The customer has just given you their money, and that should be enough, right? Some salespeople might feel sheepish about asking for more. That’s precisely why this needs to be operationalized and normalized as part of the cycle.
B2B companies that ask their customers for referrals end up achieving 70% higher conversion rates than those that don’t. Your customers are excited about what they just bought. Use that energy to gain potential additional future, happy customers.
Pro tip: set-up automatic reminders in your CRM for your Customer Success or Sales team to ask for additional referrals at three, six, and nine months.
Make every step of the process work
The best way to make a short, productive sales cycle is to focus your energy on making each step about maximized efficiency and repeatability.
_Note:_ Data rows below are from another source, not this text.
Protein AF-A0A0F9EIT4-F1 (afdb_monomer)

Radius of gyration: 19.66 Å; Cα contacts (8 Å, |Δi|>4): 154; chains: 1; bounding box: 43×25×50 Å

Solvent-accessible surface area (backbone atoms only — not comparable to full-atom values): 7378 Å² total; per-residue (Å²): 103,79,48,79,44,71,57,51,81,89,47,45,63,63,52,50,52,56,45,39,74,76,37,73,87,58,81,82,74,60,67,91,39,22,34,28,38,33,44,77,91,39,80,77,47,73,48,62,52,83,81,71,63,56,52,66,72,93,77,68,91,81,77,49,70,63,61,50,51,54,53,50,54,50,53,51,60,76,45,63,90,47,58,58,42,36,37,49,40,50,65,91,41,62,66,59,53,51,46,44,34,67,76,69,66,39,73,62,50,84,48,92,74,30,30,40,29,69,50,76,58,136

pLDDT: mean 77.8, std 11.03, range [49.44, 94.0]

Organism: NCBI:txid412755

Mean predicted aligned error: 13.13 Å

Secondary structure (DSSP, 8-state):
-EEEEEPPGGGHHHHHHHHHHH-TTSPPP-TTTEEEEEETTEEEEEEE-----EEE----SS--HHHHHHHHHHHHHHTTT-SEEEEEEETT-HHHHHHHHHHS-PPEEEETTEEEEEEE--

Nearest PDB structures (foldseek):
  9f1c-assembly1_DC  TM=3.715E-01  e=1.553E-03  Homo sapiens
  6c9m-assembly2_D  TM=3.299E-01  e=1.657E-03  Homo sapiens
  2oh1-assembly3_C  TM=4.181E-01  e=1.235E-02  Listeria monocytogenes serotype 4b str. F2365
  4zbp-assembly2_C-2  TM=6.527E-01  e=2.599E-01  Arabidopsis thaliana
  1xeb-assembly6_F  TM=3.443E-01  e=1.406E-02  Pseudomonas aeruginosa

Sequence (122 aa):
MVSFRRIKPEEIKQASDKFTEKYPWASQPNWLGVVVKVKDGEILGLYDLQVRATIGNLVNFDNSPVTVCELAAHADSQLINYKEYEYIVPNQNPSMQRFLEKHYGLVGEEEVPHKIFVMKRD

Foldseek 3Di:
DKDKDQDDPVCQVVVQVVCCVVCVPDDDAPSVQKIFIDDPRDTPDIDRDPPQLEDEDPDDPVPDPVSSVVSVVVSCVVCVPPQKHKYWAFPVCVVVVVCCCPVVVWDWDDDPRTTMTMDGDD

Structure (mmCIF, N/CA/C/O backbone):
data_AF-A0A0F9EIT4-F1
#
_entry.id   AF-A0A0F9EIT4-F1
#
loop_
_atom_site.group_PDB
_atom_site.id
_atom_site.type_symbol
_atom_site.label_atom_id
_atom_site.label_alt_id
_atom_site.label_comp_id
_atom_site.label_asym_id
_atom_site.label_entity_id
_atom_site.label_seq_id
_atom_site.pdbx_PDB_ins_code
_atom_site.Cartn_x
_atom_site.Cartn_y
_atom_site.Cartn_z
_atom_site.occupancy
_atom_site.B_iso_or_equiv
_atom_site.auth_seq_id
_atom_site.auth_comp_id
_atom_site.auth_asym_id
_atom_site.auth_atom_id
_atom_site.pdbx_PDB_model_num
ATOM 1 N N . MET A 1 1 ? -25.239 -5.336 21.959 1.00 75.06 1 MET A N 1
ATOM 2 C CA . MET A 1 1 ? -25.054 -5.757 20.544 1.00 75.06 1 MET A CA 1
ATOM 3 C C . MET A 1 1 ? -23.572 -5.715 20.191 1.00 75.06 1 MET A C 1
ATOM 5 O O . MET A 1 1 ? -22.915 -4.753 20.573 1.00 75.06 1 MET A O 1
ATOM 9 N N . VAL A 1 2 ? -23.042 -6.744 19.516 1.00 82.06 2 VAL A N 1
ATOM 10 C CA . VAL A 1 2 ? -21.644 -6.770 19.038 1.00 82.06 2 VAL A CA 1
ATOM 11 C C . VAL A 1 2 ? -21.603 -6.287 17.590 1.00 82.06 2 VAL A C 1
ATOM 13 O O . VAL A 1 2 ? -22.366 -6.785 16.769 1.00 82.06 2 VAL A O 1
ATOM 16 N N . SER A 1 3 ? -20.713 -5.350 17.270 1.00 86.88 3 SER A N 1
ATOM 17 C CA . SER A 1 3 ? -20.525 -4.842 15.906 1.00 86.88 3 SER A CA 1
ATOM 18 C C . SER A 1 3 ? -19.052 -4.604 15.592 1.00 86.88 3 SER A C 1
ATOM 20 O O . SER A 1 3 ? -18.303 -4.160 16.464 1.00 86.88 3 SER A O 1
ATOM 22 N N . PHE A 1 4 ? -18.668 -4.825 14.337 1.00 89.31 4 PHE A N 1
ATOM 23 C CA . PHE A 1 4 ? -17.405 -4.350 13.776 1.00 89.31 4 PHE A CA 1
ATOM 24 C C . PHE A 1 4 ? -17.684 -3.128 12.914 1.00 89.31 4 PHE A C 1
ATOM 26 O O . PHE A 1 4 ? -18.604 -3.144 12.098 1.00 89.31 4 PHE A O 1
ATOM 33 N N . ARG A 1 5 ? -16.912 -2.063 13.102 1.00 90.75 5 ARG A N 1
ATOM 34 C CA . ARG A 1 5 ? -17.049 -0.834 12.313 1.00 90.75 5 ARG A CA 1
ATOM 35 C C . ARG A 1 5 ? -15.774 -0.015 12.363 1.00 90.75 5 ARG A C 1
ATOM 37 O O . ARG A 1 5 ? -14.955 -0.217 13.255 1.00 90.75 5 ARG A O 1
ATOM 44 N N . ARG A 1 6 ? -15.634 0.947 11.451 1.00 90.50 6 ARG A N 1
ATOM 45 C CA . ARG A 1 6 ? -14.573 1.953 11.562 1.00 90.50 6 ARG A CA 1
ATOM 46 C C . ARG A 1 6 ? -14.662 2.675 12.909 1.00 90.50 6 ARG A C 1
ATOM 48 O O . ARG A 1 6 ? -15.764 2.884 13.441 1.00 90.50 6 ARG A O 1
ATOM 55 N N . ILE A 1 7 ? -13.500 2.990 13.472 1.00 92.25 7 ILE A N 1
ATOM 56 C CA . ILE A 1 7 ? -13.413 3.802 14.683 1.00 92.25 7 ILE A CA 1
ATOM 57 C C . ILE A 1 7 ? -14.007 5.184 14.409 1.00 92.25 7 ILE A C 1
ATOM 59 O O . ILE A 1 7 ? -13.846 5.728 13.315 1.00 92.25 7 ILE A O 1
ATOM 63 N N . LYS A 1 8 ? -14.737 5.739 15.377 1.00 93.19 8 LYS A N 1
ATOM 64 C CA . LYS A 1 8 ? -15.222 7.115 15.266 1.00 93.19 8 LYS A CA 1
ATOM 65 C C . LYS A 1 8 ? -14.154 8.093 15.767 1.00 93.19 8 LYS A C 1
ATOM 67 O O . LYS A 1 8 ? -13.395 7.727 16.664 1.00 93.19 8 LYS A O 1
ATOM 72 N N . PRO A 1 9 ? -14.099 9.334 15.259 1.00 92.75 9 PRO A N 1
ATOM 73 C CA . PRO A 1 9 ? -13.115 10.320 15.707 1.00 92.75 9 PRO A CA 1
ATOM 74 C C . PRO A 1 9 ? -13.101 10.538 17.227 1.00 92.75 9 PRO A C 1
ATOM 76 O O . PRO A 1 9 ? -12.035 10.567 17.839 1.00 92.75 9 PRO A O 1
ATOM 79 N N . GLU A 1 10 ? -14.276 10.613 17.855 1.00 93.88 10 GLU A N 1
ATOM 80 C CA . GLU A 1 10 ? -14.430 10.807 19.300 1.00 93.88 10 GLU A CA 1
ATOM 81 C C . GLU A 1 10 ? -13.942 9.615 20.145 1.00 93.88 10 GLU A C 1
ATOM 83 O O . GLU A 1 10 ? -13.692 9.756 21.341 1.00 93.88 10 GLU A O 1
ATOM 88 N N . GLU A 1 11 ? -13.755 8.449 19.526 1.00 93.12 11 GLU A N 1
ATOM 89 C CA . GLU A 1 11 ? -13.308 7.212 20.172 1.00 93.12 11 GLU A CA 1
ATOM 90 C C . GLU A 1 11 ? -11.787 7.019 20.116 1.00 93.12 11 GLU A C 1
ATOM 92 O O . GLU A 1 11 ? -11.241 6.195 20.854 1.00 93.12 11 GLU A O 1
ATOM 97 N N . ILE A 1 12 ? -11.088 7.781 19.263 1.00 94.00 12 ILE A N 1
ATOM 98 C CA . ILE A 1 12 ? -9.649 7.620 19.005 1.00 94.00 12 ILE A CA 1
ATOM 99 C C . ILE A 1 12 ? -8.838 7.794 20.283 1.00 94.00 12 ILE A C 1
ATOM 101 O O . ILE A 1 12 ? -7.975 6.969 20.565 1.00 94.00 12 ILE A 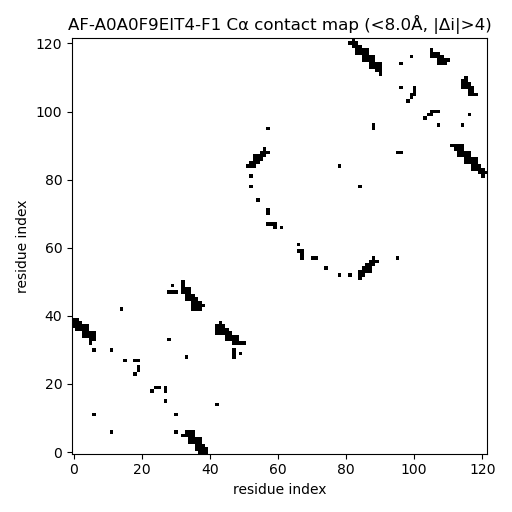O 1
ATOM 105 N N . LYS A 1 13 ? -9.129 8.823 21.089 1.00 93.94 13 LYS A N 1
ATOM 106 C CA . LYS A 1 13 ? -8.384 9.073 22.331 1.00 93.94 13 LYS A CA 1
ATOM 107 C C . LYS A 1 13 ? -8.482 7.880 23.284 1.00 93.94 13 LYS A C 1
ATOM 109 O O . LYS A 1 13 ? -7.466 7.367 23.732 1.00 93.94 13 LYS A O 1
ATOM 114 N N . GLN A 1 14 ? -9.697 7.381 23.517 1.00 92.38 14 GLN A N 1
ATOM 115 C CA . GLN A 1 14 ? -9.919 6.225 24.386 1.00 92.38 14 GLN A CA 1
ATOM 116 C C . GLN A 1 14 ? -9.213 4.966 23.857 1.00 92.38 14 GLN A C 1
ATOM 118 O O . GLN A 1 14 ? -8.646 4.201 24.636 1.00 92.38 14 GLN A O 1
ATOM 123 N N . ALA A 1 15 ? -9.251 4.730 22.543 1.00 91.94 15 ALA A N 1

Instead of cutting down on your actions, try to make them meaningful in some way.
Whether that meaningfulness manifests in customer loyalty, additional referrals, or just boosted satisfaction at the end of the sales process, your team has it in their power to make every step of the cycle work towards an end goal.
Spend time understanding what your customers want, and then use it to develop meaning and excitement as your sales process comes to a close. Send energy-giving meaningful responses to customer objections, rather than just shooting down their concerns.
Make your deal closing a special event, rather than just another form to sign. Lastly, ask your customers for other potentially happy customers to keep your sales flywheel going.
It shouldn’t feel like you’re slowing down or lowering enthusiasm just because you know the customer is hooked. Your customers can tell when your team’s engagement starts to wane, and it affects their willingness to buy. Keep your reps excited and engaged, and your customer will be excited and engaged in kind.